__Required action__
Here is the task for the records below: repeat exactly the lines from the one with "ATOM 85 C CA" to the one with "ATOM 110 C CA", both included, and nothing else.

__Record extracts__

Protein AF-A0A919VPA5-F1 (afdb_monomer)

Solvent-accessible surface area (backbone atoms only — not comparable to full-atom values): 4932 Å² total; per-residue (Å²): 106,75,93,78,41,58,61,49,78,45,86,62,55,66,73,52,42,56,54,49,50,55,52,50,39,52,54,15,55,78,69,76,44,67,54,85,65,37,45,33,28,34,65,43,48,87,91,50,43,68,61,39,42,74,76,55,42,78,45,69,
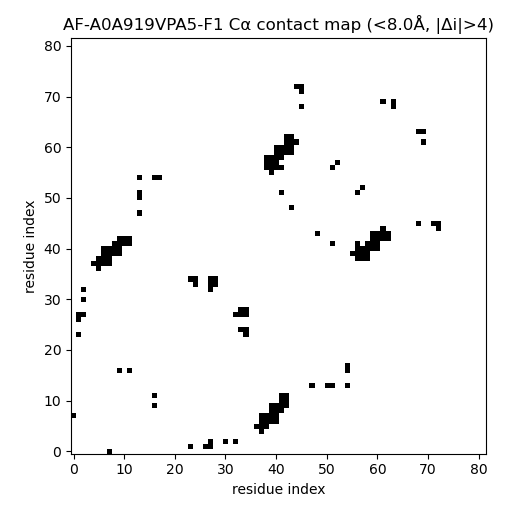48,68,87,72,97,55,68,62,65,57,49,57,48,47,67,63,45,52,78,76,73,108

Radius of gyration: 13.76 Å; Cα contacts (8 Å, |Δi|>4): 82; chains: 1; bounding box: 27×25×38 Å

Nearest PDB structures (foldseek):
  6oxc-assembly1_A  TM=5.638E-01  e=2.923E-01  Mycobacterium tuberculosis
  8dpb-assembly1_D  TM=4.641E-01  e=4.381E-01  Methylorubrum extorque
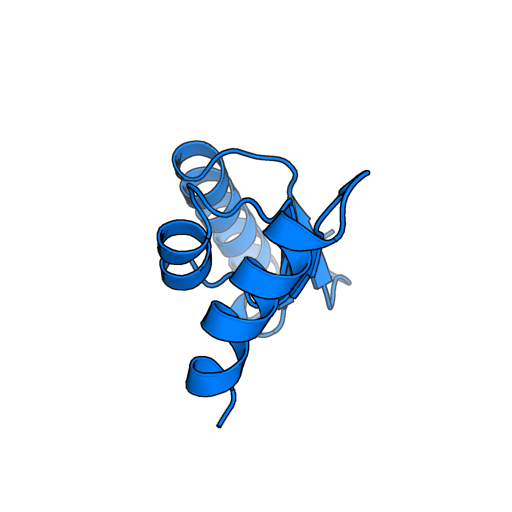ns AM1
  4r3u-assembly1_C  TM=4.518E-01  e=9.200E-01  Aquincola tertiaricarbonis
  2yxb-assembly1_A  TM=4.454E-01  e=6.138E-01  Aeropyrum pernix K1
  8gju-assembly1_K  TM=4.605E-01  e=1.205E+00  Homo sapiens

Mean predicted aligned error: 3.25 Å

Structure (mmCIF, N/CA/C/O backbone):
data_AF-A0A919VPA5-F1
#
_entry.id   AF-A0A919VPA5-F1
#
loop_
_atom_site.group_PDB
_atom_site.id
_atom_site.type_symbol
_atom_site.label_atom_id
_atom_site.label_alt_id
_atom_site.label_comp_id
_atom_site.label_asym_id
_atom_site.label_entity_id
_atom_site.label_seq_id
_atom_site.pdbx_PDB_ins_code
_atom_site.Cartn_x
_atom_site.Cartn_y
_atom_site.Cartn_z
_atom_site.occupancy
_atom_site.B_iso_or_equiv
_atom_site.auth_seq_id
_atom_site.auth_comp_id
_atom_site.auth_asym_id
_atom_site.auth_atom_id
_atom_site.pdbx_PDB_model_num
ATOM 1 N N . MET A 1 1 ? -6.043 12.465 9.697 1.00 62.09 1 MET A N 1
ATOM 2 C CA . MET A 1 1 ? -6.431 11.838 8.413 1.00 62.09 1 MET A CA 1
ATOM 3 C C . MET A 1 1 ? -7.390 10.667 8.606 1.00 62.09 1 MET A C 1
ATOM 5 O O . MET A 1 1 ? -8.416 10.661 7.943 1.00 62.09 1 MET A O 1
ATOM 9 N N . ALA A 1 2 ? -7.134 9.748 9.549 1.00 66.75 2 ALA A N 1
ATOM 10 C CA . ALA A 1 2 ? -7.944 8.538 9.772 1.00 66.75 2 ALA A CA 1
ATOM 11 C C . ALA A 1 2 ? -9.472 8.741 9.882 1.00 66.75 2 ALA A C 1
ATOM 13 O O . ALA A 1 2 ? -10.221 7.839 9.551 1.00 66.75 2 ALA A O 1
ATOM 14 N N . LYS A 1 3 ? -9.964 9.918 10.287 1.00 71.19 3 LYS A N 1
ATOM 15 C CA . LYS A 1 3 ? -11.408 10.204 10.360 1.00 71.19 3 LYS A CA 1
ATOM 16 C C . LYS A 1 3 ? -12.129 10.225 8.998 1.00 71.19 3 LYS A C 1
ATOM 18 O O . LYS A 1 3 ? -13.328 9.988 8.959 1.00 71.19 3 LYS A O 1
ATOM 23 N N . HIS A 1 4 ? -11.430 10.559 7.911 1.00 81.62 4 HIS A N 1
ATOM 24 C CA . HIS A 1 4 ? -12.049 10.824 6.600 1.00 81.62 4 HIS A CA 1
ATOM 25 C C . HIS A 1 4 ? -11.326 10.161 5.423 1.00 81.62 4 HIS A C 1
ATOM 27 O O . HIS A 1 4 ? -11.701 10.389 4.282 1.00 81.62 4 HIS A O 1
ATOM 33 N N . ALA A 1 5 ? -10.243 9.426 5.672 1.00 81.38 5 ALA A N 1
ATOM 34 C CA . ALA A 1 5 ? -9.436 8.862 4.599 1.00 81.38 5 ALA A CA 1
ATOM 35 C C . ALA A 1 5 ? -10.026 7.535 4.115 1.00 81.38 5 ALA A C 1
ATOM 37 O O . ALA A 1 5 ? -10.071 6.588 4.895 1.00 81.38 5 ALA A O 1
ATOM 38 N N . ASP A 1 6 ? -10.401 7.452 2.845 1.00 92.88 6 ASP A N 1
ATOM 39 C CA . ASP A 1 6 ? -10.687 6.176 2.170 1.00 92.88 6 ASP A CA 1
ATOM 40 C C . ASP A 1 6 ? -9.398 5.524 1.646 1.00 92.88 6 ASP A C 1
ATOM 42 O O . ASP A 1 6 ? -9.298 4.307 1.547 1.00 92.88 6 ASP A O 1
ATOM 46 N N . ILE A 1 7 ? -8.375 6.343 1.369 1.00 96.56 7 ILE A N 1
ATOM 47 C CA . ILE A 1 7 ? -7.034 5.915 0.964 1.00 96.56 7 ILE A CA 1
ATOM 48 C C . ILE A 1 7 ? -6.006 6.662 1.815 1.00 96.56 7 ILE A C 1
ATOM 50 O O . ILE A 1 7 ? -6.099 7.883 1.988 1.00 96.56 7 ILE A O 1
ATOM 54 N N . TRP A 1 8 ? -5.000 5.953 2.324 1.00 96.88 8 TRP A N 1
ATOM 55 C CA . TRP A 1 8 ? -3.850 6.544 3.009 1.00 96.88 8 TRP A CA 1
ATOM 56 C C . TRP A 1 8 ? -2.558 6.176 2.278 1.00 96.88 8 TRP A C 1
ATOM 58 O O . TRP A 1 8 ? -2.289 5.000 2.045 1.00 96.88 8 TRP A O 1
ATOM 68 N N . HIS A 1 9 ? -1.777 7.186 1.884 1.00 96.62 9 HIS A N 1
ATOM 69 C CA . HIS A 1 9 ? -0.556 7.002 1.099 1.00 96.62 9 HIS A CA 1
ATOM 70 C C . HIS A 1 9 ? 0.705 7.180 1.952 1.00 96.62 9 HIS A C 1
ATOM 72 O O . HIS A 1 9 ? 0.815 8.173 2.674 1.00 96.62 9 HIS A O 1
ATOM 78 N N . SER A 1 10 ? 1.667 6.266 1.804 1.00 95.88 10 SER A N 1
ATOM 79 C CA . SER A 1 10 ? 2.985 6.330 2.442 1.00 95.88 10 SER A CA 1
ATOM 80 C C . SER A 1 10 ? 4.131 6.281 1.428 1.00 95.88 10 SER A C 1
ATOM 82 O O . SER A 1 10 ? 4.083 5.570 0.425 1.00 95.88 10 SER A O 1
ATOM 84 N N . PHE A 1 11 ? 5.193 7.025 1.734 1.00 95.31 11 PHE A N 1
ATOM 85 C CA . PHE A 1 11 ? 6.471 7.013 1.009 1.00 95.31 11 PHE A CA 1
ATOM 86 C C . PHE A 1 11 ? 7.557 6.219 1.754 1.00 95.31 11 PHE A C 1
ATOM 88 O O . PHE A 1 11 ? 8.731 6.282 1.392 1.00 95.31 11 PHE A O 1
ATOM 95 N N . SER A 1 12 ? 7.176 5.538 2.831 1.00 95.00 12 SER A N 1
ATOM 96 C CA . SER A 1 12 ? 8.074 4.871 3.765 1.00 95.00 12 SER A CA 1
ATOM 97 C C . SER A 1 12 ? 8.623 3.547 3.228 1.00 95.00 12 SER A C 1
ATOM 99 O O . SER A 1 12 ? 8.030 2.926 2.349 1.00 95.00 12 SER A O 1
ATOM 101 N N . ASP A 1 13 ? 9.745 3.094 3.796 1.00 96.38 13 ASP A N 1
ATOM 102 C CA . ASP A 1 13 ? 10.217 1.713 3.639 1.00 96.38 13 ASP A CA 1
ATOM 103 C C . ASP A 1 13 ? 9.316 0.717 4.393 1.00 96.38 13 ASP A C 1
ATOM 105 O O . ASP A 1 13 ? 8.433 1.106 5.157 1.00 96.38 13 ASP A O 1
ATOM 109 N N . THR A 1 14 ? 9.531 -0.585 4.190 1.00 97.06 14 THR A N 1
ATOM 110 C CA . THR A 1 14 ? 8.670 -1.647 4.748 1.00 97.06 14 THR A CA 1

---

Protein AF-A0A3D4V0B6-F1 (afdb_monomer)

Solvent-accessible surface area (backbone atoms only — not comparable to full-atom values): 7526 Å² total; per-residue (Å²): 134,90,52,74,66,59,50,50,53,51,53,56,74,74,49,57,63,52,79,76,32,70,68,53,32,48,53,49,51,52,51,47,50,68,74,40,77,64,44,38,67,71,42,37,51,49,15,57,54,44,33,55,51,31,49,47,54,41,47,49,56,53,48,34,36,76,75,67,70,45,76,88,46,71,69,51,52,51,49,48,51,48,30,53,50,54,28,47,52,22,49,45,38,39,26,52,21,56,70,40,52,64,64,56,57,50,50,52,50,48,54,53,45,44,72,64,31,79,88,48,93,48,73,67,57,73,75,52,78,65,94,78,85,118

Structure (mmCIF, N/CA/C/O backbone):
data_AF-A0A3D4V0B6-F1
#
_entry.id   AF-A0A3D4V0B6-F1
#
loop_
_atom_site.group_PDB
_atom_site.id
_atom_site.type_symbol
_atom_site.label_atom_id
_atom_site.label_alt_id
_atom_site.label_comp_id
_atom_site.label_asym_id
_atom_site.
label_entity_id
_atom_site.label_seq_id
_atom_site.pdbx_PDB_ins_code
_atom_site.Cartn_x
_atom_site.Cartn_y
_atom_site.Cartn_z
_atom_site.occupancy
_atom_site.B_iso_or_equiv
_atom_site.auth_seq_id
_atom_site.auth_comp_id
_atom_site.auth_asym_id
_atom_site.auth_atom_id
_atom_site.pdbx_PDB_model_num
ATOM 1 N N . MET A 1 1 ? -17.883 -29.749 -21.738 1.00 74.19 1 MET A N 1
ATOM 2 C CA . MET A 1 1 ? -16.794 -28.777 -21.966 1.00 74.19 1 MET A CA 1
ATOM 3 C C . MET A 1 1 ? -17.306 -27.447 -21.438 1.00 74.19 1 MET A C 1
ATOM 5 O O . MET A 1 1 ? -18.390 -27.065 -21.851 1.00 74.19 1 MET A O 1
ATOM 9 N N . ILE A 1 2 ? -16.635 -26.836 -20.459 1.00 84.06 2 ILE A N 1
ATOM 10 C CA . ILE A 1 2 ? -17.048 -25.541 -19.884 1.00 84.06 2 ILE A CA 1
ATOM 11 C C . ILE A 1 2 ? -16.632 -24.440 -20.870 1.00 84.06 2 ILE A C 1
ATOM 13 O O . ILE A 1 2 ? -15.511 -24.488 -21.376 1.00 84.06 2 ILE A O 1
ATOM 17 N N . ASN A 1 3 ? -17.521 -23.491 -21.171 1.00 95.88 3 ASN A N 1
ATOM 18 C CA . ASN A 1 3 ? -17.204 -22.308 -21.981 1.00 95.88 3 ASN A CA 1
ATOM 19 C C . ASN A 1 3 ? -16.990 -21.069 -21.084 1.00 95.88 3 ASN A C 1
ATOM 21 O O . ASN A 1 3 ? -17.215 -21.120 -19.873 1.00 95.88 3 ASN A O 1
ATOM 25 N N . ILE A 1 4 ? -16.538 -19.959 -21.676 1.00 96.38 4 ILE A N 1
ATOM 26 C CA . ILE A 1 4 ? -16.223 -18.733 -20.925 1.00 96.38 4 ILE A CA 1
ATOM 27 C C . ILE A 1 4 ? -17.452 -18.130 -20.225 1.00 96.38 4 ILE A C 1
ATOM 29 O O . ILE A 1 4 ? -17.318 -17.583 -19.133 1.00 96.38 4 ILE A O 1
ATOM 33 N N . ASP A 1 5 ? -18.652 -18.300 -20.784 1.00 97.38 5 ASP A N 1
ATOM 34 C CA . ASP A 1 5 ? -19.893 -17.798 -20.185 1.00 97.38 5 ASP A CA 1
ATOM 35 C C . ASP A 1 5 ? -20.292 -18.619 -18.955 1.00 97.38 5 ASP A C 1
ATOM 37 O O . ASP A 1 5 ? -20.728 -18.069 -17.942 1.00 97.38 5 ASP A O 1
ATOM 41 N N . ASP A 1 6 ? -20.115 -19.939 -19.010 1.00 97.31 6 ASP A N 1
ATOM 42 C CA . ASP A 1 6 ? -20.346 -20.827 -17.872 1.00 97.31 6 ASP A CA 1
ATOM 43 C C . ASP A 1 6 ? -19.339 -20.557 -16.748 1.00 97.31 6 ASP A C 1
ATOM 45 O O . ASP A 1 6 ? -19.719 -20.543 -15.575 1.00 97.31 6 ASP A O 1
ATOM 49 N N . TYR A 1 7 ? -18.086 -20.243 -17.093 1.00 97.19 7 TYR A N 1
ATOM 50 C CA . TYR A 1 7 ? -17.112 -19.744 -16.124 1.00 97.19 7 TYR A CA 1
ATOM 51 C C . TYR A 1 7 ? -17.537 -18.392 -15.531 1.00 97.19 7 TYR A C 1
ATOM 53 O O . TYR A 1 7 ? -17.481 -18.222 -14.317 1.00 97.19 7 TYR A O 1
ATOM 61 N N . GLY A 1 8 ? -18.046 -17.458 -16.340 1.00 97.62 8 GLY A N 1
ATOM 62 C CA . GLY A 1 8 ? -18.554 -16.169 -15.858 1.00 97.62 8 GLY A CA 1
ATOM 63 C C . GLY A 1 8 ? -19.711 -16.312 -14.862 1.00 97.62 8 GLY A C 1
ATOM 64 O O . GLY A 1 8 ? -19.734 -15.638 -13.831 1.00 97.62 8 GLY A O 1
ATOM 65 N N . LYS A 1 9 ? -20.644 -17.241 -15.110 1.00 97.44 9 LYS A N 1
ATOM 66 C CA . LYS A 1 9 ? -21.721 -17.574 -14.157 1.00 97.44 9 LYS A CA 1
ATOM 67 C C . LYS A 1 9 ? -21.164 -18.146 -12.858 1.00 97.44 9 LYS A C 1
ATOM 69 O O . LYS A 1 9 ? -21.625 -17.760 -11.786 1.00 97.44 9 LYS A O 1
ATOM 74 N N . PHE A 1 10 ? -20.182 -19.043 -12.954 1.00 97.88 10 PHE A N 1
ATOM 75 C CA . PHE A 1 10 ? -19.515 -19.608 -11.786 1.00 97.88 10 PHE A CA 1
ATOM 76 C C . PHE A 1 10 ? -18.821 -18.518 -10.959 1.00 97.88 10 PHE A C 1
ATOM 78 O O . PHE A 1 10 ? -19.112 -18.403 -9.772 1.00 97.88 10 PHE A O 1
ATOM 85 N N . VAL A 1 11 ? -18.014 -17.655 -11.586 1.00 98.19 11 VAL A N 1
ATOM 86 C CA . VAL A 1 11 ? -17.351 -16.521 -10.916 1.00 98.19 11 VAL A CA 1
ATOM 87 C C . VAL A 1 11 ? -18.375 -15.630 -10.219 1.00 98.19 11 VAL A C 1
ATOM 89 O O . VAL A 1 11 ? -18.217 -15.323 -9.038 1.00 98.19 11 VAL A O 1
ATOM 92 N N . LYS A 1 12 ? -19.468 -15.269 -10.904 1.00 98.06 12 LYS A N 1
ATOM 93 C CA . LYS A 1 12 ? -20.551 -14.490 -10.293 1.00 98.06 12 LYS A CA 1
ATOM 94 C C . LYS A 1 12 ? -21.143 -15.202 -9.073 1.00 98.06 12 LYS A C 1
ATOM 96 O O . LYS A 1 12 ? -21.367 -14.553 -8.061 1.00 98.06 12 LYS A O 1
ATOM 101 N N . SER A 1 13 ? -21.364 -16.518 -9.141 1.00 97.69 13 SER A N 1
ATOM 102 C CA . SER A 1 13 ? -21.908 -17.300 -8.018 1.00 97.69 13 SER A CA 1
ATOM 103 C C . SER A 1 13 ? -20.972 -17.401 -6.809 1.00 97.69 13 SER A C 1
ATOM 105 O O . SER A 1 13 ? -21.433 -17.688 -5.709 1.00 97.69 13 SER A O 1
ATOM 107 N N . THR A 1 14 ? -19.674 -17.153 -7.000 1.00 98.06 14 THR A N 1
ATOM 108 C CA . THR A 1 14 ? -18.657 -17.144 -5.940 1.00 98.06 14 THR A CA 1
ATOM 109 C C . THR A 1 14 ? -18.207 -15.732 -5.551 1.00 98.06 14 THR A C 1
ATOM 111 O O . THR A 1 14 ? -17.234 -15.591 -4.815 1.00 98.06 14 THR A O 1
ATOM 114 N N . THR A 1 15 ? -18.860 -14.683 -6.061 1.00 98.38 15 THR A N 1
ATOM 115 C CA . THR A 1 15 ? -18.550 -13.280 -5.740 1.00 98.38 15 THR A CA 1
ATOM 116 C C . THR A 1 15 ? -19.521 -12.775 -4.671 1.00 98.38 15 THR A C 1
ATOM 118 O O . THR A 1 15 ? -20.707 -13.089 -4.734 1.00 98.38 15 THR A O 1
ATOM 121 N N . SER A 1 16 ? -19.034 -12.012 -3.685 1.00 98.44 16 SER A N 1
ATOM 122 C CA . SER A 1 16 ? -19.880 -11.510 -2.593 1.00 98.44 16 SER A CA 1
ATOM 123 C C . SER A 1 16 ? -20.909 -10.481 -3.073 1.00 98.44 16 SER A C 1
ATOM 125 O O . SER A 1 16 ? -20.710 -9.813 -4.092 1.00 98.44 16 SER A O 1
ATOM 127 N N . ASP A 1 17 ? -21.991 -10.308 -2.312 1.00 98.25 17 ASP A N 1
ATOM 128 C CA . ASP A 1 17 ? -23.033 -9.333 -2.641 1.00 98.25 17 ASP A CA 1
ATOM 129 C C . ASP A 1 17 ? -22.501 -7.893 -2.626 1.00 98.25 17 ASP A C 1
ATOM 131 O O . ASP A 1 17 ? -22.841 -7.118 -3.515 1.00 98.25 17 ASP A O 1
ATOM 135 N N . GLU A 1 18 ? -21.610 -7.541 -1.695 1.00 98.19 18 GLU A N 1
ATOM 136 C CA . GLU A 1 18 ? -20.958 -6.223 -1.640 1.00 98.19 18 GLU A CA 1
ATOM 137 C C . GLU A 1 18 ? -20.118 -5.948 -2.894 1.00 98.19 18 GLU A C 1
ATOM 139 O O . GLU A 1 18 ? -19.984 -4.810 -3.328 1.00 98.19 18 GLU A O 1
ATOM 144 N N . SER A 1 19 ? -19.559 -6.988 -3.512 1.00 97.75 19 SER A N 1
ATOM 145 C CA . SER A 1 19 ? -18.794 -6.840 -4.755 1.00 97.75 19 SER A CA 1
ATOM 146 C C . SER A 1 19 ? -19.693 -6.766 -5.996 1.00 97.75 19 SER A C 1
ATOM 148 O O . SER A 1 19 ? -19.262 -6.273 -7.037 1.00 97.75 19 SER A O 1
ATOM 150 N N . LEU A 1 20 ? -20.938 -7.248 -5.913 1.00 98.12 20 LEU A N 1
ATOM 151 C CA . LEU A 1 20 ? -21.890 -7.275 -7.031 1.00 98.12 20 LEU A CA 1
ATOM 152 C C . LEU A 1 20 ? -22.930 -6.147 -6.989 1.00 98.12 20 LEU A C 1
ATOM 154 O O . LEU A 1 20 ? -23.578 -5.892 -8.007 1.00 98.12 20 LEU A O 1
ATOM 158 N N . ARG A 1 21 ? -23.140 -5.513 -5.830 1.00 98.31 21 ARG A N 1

__Written response__
ATOM 85 C CA . PHE A 1 11 ? 6.471 7.013 1.009 1.00 95.31 11 PHE A CA 1
ATOM 86 C C . PHE A 1 11 ? 7.557 6.219 1.754 1.00 95.31 11 PHE A C 1
ATOM 88 O O . PHE A 1 11 ? 8.731 6.282 1.392 1.00 95.31 11 PHE A O 1
ATOM 95 N N . SER A 1 12 ? 7.176 5.538 2.831 1.00 95.00 12 SER A N 1
ATOM 96 C CA . SER A 1 12 ? 8.074 4.871 3.765 1.00 95.00 12 SER A CA 1
ATOM 97 C C . SER A 1 12 ? 8.623 3.547 3.228 1.00 95.00 12 SER A C 1
ATOM 99 O O . SER A 1 12 ? 8.030 2.926 2.349 1.00 95.00 12 SER A O 1
ATOM 101 N N . ASP A 1 13 ? 9.745 3.094 3.796 1.00 96.38 13 ASP A N 1
ATOM 102 C CA . ASP A 1 13 ? 10.217 1.713 3.639 1.00 96.38 13 ASP A CA 1
ATOM 103 C C . ASP A 1 13 ? 9.316 0.717 4.393 1.00 96.38 13 ASP A C 1
ATOM 105 O O . ASP A 1 13 ? 8.433 1.106 5.157 1.00 96.38 13 ASP A O 1
ATOM 109 N N . THR A 1 14 ? 9.531 -0.585 4.190 1.00 97.06 14 THR A N 1
ATOM 110 C CA . THR A 1 14 ? 8.670 -1.647 4.748 1.00 97.06 14 THR A CA 1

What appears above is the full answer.